INFORMATION SHOWN START

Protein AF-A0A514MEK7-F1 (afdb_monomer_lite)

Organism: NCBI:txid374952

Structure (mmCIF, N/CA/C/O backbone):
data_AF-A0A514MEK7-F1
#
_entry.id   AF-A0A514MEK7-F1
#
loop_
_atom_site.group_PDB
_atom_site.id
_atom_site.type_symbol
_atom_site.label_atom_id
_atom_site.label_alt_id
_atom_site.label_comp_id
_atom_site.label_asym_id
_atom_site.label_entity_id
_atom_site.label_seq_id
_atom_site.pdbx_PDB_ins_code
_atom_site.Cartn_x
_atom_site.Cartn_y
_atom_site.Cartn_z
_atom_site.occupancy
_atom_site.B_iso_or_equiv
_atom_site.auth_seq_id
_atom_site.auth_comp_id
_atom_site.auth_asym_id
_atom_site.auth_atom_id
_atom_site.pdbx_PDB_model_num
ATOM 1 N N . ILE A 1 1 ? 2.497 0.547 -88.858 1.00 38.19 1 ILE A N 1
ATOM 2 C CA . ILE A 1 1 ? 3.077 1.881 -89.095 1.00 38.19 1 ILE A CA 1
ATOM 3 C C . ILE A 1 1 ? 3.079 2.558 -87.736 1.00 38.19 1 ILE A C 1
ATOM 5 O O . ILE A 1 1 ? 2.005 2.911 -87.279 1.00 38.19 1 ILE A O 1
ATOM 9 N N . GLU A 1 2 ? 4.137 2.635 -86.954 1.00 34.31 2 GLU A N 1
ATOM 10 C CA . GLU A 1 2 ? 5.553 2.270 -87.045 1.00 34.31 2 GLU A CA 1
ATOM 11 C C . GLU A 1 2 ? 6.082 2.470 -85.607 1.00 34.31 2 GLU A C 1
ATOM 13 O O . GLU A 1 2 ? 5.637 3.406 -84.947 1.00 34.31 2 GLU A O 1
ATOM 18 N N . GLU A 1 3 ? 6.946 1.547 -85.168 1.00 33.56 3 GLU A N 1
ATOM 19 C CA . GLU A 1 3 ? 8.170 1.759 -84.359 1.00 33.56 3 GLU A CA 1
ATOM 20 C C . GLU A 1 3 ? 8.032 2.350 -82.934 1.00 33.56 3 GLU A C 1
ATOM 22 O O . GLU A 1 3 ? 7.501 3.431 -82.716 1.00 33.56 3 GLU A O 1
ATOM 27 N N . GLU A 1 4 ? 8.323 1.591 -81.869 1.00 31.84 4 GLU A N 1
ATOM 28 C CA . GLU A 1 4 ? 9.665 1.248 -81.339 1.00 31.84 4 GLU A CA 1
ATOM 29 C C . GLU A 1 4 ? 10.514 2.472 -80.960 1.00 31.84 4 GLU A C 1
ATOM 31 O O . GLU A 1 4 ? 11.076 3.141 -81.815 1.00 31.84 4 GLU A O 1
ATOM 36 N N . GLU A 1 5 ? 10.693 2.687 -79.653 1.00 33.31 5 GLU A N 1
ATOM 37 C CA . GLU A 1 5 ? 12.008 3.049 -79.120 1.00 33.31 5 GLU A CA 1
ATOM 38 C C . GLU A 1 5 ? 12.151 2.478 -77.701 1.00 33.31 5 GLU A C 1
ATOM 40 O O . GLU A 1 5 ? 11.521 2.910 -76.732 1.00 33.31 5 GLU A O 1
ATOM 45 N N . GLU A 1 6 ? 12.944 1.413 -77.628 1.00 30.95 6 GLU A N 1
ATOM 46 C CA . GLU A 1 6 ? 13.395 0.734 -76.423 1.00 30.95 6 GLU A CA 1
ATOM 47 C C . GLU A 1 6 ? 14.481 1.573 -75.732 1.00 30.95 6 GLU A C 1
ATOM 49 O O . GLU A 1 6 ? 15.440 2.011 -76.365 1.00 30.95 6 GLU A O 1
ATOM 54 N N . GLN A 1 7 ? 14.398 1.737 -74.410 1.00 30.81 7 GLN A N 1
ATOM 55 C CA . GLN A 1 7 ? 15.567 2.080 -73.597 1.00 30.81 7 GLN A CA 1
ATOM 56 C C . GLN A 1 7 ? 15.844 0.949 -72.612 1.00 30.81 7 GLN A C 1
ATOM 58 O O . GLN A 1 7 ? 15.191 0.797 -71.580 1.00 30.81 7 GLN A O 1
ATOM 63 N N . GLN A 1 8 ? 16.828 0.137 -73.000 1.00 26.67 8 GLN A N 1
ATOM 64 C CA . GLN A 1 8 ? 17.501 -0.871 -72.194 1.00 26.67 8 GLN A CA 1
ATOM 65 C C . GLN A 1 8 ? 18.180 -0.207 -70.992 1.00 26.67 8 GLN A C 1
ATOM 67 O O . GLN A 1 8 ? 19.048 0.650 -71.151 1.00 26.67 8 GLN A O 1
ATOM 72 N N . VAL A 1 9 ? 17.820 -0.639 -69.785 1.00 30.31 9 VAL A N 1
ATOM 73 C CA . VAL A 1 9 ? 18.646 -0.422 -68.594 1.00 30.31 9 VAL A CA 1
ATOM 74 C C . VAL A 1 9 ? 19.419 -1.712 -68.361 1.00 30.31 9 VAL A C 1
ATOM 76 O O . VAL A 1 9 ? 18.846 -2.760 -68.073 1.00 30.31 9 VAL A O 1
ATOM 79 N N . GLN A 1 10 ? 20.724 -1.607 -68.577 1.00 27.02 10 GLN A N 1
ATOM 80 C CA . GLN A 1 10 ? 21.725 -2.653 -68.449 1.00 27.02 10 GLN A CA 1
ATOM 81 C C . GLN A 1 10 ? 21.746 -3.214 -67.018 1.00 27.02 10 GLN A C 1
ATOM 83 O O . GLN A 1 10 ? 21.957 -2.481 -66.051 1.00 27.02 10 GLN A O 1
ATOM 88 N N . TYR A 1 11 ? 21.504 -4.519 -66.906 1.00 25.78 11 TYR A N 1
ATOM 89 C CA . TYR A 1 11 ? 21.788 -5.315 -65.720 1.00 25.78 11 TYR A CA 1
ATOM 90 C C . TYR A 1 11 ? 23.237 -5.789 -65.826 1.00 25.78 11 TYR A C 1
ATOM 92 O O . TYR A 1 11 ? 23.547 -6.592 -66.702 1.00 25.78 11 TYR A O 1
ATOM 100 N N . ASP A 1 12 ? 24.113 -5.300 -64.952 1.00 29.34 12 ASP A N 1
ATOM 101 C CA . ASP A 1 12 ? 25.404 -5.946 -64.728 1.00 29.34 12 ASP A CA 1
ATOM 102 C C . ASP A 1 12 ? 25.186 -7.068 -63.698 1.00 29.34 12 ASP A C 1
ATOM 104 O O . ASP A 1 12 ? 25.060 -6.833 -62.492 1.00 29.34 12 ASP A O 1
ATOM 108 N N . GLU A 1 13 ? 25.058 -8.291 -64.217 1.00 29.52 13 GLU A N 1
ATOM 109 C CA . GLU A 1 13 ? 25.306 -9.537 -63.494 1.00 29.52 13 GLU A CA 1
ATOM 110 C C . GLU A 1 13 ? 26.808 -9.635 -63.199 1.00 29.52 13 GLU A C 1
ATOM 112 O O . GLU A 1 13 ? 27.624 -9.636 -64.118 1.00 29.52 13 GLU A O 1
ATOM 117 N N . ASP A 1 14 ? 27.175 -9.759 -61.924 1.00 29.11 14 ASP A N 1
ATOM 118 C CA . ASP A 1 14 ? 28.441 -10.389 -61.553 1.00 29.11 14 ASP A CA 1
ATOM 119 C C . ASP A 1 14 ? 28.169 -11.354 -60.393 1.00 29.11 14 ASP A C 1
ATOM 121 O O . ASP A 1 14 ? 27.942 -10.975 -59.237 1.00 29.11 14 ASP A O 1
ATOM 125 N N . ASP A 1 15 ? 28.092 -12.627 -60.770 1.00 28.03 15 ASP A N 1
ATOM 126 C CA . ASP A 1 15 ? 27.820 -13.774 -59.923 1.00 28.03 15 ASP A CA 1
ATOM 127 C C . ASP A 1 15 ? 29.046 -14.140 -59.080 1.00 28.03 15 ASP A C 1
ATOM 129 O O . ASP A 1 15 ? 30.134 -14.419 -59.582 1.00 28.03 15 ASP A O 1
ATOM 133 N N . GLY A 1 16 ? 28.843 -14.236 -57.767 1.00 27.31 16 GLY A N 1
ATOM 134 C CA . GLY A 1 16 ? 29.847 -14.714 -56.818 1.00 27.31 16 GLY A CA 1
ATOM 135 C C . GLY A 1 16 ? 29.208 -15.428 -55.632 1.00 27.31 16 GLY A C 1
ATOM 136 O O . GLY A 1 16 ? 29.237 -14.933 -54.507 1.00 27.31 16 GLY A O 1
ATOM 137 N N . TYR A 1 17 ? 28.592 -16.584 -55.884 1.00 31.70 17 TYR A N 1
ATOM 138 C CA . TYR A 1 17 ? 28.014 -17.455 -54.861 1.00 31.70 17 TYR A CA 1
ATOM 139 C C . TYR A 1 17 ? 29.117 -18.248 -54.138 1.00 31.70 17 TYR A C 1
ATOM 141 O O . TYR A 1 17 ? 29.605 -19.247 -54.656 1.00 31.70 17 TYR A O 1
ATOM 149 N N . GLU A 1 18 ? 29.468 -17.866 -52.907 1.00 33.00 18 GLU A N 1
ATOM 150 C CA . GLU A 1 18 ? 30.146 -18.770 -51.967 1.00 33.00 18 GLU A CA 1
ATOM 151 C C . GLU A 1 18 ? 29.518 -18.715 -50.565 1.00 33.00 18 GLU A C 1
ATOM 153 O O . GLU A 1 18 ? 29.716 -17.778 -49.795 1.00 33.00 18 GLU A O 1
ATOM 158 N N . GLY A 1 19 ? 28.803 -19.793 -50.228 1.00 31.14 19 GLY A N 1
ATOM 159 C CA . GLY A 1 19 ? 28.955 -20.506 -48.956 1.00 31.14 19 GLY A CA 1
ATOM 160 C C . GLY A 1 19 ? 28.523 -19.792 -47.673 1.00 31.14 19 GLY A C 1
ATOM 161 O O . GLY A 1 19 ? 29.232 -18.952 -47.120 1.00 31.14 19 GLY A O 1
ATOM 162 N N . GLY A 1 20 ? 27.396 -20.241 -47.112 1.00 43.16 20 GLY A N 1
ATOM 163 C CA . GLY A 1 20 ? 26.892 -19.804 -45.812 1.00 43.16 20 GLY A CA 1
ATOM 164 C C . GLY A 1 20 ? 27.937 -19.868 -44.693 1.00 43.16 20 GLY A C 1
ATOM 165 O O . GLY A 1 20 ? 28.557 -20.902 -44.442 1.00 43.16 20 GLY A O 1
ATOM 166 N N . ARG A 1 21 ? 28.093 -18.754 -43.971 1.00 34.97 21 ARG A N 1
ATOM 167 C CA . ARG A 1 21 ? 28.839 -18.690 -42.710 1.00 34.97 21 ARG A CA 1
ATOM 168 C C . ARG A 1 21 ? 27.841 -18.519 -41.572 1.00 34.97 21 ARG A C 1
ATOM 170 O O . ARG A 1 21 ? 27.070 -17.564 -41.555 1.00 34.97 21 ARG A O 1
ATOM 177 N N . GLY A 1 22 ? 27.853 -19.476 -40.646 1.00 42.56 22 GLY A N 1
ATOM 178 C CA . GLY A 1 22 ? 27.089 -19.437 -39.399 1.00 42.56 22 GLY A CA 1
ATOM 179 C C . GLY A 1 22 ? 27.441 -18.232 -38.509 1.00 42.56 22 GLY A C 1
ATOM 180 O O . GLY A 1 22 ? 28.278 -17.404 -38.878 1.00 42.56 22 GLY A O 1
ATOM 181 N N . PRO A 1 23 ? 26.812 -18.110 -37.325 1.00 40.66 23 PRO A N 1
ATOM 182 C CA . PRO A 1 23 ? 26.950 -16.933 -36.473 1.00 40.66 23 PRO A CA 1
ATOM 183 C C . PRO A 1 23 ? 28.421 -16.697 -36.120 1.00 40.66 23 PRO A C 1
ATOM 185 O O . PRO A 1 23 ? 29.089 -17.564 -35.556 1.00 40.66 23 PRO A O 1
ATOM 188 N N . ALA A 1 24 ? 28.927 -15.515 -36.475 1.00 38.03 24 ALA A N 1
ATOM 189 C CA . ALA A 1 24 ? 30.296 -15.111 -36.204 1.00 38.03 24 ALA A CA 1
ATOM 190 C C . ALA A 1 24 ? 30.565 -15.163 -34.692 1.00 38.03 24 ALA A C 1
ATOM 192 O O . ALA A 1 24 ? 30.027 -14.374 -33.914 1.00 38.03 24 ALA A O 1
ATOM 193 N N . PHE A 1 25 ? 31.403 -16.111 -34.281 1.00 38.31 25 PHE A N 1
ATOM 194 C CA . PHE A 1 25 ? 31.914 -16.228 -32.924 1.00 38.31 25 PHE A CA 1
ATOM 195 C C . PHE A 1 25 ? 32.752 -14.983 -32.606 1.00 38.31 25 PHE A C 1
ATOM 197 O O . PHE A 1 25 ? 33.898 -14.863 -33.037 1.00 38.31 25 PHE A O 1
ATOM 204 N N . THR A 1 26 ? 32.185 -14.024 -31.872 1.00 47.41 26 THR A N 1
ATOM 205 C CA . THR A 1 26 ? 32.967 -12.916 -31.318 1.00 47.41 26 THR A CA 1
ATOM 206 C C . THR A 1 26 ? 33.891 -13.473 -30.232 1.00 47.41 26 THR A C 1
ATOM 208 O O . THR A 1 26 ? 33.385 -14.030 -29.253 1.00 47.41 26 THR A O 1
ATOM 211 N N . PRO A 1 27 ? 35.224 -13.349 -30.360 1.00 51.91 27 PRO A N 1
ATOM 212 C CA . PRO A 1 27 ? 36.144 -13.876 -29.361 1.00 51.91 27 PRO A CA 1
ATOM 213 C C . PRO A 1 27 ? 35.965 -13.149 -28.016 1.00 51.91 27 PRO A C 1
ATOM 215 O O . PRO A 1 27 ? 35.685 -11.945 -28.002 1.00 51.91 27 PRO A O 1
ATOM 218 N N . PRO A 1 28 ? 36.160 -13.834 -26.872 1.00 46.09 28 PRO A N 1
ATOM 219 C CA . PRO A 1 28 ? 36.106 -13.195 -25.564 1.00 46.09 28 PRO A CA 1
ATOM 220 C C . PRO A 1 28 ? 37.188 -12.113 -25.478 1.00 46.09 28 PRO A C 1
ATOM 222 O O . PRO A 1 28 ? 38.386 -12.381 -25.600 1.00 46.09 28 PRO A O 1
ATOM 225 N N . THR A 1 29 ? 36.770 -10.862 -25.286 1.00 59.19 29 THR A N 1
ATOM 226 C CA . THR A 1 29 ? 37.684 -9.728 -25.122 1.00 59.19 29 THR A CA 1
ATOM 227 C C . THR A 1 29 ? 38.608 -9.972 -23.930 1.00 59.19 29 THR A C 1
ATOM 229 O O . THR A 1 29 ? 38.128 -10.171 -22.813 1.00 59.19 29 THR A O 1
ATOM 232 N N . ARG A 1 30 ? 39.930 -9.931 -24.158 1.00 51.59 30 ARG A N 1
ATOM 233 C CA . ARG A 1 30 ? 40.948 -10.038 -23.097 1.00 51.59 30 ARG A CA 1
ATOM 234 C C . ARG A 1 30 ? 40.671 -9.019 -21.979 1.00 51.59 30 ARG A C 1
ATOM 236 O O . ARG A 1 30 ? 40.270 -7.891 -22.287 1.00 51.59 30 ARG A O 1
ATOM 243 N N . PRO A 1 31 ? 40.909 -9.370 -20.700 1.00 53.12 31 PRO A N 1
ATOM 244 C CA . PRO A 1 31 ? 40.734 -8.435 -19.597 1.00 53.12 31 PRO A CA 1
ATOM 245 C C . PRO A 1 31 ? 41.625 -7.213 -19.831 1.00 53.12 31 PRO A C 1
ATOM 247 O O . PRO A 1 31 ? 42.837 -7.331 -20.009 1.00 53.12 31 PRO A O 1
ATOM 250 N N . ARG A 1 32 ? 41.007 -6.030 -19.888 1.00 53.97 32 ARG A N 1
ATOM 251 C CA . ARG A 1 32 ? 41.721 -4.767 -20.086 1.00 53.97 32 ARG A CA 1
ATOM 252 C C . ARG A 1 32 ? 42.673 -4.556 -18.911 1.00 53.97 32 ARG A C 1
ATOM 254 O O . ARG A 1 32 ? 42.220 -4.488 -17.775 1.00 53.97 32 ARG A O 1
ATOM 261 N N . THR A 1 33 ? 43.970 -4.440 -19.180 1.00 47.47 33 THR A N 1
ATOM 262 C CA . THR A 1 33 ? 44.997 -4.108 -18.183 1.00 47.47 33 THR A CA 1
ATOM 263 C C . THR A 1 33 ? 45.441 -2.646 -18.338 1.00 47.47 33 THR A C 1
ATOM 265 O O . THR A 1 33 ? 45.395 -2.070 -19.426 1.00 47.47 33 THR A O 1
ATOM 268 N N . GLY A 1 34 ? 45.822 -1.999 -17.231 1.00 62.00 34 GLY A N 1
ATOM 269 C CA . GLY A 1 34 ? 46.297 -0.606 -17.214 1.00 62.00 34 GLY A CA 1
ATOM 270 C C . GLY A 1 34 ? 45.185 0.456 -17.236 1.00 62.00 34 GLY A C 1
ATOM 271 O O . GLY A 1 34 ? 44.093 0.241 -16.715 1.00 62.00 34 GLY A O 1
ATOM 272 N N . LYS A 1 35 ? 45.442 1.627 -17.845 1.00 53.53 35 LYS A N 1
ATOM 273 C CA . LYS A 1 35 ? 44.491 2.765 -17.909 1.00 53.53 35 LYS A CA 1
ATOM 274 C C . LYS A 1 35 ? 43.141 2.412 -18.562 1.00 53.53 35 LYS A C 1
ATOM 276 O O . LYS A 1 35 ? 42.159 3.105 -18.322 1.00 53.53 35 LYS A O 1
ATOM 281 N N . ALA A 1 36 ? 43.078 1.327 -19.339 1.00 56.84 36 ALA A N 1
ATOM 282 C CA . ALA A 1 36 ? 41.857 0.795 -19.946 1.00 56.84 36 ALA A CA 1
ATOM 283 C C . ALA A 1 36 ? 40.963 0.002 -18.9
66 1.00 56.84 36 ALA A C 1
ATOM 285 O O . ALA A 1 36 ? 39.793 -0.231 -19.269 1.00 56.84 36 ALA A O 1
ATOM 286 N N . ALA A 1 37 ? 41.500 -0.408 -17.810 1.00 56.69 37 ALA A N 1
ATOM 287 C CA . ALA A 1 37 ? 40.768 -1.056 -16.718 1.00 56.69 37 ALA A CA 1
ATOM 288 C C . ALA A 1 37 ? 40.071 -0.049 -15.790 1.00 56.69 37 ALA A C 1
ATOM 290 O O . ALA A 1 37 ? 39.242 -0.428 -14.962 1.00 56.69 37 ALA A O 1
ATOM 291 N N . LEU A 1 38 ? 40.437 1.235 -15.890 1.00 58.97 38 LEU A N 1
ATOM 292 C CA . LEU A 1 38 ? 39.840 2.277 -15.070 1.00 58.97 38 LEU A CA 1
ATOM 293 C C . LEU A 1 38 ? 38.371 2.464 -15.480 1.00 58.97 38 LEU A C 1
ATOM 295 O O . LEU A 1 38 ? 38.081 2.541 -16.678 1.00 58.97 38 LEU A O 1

INFORMATION SHOWN END

= WHAT THE EXERCISE ASKS =
Give back the records above exactly, limited to the lines between the one holding "ATOM 64 C CA" and the one holding "ATOM 88 N N", inclusive.

= OUTPUT OF THE TASK =
ATOM 64 C CA . GLN A 1 8 ? 17.501 -0.871 -72.194 1.00 26.67 8 GLN A CA 1
ATOM 65 C C . GLN A 1 8 ? 18.180 -0.207 -70.992 1.00 26.67 8 GLN A C 1
ATOM 67 O O . GLN A 1 8 ? 19.048 0.650 -71.151 1.00 26.67 8 GLN A O 1
ATOM 72 N N . VAL A 1 9 ? 17.820 -0.639 -69.785 1.00 30.31 9 VAL A N 1
ATOM 73 C CA . VAL A 1 9 ? 18.646 -0.422 -68.594 1.00 30.31 9 VAL A CA 1
ATOM 74 C C . VAL A 1 9 ? 19.419 -1.712 -68.361 1.00 30.31 9 VAL A C 1
ATOM 76 O O . VAL A 1 9 ? 18.846 -2.760 -68.073 1.00 30.31 9 VAL A O 1
ATOM 79 N N . GLN A 1 10 ? 20.724 -1.607 -68.577 1.00 27.02 10 GLN A N 1
ATOM 80 C CA . GLN A 1 10 ? 21.725 -2.653 -68.449 1.00 27.02 10 GLN A CA 1
ATOM 81 C C . GLN A 1 10 ? 21.746 -3.214 -67.018 1.00 27.02 10 GLN A C 1
ATOM 83 O O . GLN A 1 10 ? 21.957 -2.481 -66.051 1.00 27.02 10 GLN A O 1
ATOM 88 N N . TYR A 1 11 ? 21.504 -4.519 -66.906 1.00 25.78 11 TYR A N 1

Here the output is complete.